Mondays with Mike - Why School Libraries Are Important
August 10, 2020
As a parent, former teacher, and education industry professional, I have seen the inside and outsides of the education business from both the K-12 and HED perspectives. I serve at the pleasure of the people of my small village in Northwest Illinois on the Library Board of Trustees, so I see the issues of taxation and the balancing that we as public servants must do to make sure that every single dollar is spent wisely and effectively. And as a small business person, I understand the toll the pandemic has taken on our business community and on parents trying to balance work and home life.
Recently, Education Week posted an article As COVID-19 Budget Cuts Loom, Relevance of School Librarians Put to the Test July 1, 2020, discussing how school librarians were being cut due to looming budget cuts in districts across the country.
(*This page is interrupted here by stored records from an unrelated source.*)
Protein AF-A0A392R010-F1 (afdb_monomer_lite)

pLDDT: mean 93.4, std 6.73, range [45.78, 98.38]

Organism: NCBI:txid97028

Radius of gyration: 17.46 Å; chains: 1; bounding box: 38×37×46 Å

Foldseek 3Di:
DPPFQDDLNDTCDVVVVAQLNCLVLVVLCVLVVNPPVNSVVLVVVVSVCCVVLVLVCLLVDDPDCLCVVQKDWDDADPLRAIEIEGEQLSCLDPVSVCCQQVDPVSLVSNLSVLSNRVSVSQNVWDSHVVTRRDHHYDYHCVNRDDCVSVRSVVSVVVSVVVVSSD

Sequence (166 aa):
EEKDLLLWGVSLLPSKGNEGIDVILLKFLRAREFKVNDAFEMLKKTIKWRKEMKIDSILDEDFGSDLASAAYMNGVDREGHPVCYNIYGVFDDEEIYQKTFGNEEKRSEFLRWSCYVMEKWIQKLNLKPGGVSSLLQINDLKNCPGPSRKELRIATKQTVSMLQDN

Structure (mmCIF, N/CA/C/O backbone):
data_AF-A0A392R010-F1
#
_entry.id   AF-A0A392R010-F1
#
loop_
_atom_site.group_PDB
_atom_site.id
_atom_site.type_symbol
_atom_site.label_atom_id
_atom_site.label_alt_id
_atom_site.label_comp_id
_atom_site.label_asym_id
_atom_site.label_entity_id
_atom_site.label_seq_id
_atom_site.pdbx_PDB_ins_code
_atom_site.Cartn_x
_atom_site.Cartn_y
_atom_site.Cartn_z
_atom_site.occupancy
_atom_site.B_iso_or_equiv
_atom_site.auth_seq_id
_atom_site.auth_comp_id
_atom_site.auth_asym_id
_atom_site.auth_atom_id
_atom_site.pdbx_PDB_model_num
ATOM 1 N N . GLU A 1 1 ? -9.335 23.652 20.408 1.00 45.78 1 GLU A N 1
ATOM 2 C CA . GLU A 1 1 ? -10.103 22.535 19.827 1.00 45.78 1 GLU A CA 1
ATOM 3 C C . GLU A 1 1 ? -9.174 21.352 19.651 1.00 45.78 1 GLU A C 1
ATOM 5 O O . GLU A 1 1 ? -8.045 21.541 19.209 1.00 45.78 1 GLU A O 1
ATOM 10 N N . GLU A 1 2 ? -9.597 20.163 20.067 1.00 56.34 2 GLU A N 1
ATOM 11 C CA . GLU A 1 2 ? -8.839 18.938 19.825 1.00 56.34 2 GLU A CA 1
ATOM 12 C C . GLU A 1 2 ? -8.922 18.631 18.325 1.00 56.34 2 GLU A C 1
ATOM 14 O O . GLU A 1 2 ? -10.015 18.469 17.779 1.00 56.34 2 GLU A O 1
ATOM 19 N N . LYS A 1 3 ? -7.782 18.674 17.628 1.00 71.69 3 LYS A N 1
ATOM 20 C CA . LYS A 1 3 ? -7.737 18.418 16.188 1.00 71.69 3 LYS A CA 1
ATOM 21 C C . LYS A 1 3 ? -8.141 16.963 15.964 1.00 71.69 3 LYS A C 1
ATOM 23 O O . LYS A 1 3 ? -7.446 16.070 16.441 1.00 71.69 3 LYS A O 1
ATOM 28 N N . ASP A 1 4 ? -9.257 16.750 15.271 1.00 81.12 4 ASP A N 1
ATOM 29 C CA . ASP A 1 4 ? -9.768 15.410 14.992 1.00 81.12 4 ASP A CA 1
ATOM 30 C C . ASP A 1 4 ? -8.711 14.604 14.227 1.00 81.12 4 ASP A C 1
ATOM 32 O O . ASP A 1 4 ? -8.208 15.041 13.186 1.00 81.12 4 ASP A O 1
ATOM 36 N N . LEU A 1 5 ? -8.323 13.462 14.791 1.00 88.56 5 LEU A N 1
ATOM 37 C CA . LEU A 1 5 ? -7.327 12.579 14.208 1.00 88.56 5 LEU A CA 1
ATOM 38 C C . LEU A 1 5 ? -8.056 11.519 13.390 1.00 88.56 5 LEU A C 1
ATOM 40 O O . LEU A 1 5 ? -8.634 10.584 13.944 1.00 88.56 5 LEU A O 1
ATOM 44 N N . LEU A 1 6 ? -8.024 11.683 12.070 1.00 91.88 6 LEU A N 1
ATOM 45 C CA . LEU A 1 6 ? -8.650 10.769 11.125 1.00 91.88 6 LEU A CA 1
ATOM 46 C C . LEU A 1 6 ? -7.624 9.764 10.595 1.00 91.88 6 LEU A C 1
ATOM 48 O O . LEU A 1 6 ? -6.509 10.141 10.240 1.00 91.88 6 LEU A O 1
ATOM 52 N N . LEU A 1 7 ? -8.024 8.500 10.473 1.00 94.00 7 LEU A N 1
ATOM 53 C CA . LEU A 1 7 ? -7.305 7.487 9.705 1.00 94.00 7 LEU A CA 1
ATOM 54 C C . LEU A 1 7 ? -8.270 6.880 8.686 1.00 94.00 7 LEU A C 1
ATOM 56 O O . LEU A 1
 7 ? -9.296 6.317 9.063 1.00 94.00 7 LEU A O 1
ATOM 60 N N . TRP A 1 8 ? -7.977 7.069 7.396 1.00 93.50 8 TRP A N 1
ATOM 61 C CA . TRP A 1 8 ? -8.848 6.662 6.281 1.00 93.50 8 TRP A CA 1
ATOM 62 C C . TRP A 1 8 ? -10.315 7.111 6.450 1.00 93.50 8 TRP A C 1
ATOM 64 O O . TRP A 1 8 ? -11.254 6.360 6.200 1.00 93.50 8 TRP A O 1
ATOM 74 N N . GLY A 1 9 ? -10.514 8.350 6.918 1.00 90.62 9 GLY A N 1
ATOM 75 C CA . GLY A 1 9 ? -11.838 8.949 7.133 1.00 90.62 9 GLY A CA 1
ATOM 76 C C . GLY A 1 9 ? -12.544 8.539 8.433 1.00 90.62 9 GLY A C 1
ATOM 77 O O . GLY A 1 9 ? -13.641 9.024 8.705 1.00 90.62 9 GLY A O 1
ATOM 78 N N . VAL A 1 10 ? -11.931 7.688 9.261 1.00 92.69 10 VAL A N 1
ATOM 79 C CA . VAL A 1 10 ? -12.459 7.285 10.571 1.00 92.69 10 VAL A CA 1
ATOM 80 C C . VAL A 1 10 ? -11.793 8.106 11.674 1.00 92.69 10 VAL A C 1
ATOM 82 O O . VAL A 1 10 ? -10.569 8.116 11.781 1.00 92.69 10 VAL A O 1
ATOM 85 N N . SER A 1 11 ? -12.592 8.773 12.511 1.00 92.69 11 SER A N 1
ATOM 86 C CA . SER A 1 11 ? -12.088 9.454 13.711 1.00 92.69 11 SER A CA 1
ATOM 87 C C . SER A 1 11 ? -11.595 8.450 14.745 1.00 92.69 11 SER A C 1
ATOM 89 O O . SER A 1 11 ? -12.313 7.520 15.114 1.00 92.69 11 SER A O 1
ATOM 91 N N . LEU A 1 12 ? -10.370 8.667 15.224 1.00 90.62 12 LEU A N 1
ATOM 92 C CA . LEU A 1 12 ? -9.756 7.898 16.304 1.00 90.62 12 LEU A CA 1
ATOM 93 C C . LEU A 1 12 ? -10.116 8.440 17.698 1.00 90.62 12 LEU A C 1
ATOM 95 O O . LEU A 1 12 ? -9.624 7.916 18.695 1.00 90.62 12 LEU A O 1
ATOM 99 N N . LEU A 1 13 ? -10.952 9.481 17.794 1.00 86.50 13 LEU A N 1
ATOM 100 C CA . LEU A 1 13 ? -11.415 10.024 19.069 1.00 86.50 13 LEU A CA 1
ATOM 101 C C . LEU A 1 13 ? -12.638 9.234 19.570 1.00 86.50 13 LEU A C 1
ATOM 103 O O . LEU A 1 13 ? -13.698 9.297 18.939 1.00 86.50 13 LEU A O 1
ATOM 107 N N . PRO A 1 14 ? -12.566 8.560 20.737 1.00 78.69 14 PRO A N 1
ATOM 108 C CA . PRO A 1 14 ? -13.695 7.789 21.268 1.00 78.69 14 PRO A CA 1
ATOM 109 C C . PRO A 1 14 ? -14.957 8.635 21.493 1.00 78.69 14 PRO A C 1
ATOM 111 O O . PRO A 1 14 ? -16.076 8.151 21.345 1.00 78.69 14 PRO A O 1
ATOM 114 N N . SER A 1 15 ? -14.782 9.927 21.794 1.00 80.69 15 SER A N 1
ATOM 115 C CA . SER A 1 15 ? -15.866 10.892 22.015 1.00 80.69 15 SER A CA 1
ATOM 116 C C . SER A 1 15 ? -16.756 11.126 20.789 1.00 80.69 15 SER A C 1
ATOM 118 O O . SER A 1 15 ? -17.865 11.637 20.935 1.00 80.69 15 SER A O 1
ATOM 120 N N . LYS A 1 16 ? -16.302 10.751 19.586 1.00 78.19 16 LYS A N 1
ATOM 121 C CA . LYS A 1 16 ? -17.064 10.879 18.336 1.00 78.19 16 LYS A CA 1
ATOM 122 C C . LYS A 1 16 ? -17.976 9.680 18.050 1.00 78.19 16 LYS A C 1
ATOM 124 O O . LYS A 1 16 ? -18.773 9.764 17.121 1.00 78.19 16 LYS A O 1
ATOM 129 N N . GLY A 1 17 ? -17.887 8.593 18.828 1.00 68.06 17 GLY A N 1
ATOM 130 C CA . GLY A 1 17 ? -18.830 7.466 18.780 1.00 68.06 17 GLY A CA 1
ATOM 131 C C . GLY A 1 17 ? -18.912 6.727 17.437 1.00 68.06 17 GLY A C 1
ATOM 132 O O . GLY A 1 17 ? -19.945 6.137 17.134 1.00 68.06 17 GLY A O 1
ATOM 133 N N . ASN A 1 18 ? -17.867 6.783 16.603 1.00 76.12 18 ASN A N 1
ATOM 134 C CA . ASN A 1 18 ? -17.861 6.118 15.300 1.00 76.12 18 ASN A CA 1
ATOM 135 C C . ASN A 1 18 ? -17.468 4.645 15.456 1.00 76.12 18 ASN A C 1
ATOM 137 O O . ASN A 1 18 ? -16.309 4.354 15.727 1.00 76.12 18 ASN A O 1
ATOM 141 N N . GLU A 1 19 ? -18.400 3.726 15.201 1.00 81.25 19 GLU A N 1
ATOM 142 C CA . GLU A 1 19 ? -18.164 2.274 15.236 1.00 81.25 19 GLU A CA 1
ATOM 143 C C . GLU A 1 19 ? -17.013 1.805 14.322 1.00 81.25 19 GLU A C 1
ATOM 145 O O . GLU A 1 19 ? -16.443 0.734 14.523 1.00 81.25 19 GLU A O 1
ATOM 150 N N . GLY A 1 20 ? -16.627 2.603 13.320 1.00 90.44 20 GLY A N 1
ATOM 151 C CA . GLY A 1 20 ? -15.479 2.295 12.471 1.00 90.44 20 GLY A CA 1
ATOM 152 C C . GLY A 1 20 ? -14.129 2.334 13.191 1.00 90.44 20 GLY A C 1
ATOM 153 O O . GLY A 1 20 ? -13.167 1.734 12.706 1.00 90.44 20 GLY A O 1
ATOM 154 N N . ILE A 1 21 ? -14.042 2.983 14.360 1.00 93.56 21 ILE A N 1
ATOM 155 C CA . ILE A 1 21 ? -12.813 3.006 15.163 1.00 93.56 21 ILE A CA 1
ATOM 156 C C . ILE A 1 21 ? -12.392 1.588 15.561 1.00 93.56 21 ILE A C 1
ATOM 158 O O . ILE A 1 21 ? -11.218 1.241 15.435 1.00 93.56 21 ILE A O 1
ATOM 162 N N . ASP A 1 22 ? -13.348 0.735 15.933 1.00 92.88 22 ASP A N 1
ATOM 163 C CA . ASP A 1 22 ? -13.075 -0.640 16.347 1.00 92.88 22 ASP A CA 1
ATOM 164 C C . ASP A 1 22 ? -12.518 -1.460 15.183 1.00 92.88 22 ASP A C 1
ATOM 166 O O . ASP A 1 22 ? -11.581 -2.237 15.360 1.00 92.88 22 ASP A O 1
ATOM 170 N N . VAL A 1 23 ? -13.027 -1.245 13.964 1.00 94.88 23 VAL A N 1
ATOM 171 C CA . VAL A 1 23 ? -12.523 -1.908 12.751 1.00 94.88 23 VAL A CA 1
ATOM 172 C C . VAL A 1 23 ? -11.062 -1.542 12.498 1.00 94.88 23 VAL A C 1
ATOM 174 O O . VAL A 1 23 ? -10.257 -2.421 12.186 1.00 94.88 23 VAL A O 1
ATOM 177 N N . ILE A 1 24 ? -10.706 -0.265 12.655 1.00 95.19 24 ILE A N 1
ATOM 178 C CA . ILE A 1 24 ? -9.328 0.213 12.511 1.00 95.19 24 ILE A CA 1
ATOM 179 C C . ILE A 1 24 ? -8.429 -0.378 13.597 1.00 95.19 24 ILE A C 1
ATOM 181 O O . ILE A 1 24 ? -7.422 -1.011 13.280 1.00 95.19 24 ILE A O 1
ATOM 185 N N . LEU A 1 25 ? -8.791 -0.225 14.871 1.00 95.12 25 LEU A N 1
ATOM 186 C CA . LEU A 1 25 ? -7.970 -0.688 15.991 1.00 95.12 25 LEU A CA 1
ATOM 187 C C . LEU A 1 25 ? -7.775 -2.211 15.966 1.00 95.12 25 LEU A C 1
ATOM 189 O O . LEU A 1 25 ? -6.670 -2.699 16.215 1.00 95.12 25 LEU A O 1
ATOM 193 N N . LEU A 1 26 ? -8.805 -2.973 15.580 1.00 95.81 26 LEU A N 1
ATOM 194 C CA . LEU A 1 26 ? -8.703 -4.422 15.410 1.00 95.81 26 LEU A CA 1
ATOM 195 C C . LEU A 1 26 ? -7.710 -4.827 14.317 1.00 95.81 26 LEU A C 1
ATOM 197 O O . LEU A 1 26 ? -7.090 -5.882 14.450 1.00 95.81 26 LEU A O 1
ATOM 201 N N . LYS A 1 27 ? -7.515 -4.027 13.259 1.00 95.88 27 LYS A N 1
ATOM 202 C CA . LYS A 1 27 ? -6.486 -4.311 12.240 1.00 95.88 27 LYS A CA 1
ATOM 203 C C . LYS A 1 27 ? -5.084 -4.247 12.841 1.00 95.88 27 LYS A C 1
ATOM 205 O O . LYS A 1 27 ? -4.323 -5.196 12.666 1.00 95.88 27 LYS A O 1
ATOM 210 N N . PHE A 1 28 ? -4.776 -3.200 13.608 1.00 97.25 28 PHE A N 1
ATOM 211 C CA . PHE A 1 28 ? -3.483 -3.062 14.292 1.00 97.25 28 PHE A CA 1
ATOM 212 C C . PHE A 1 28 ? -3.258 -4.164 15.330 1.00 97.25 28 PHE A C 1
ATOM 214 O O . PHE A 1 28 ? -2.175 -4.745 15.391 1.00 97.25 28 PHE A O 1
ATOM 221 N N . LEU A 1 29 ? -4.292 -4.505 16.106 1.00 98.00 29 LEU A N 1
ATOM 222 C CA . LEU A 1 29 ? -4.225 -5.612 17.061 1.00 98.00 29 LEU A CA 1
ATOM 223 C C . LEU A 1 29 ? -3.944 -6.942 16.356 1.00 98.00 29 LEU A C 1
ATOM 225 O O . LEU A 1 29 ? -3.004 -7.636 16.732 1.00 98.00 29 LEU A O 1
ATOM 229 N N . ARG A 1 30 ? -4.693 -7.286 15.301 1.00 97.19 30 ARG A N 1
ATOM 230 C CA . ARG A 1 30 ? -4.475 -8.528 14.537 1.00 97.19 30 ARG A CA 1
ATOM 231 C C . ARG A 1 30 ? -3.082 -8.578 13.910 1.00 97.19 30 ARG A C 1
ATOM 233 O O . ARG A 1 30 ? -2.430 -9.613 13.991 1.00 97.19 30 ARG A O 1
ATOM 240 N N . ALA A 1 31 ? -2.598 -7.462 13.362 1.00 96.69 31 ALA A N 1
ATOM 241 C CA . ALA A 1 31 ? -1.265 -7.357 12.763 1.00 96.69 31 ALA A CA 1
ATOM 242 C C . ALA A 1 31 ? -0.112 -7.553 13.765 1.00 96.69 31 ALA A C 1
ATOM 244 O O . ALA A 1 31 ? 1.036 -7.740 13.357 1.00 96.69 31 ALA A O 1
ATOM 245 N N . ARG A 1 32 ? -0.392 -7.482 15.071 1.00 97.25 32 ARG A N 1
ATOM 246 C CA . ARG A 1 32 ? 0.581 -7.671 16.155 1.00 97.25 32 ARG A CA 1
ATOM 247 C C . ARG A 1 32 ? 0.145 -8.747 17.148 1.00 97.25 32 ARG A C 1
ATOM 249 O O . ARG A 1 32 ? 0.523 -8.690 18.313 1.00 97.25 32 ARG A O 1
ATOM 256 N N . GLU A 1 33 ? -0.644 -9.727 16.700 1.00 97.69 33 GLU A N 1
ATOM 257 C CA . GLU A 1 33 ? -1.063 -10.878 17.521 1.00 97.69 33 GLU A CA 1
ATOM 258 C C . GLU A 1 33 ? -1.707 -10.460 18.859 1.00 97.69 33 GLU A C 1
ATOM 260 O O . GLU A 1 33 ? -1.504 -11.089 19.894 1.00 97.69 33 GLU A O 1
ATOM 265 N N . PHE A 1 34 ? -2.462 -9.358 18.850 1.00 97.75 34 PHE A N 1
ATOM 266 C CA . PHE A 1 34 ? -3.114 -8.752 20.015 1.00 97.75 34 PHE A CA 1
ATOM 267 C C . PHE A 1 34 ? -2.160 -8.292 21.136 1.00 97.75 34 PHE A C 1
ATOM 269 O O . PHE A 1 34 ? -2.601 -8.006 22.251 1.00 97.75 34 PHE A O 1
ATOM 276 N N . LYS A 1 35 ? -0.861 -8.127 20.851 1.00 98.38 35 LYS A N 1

Teacher Librarians across the country stepped up throughout the Spring to provide students with additional services much like teachers did in every school district: giving book recommendations, organizing poetry readings, brokering book access for students, guiding teachers through a complicated web of free online resources, providing tech-support, and helping students navigate a deluge of online news and misinformation.
As schools start again for this Fall with back-to-school remote and blended learning options, once again, Teacher Librarians will be needed to provide these much needed services.
In many places, the school librarian, like the public librarian, is keeping the lights on at the school 24/7 with access to those digital databases that your district may have access to, and much like the school Principal, he or she most likely is the only person in your school who truly has a building-wide perspective.
In their 2016 book Most Likely to Succeed, Ted Dintersmith and Tony Wagner outline the skills that students—and educators—will continue to need as they progress forward in their personal, civic, and professional lives. Many have deemed these “21st-century skills.” Dintersmith and Wagner’s proposed skills include:
· Critical thinking and problem-solving
· Collaboration across networks
· Agility and adaptability
· Initiative and entrepreneurship
· Effective oral, written, and multimedia communication
· Accessing and analyzing information
· Curiosity and imagination
School librarians are the resident experts in the development of these skills. Accessing and analyzing information, collaborating across networks, cultivating curiosity and imagination—this is the life blood of an outstanding school library. More importantly, these are the skills that will allow our children to become thoughtful and engaged citizens equipped to navigate a world full of increasingly complex information
Whether you are an Edtech Entrepreneur, School Principal, Teacher, or Parent, each of us should be advocating for our Teacher Librarians in our schools. You can unlock the power of your library to drive a culture of deep learning in your schools and always remember, school is not preparation for real life, school is real life. At least, it should be—and your school librarians can help with that.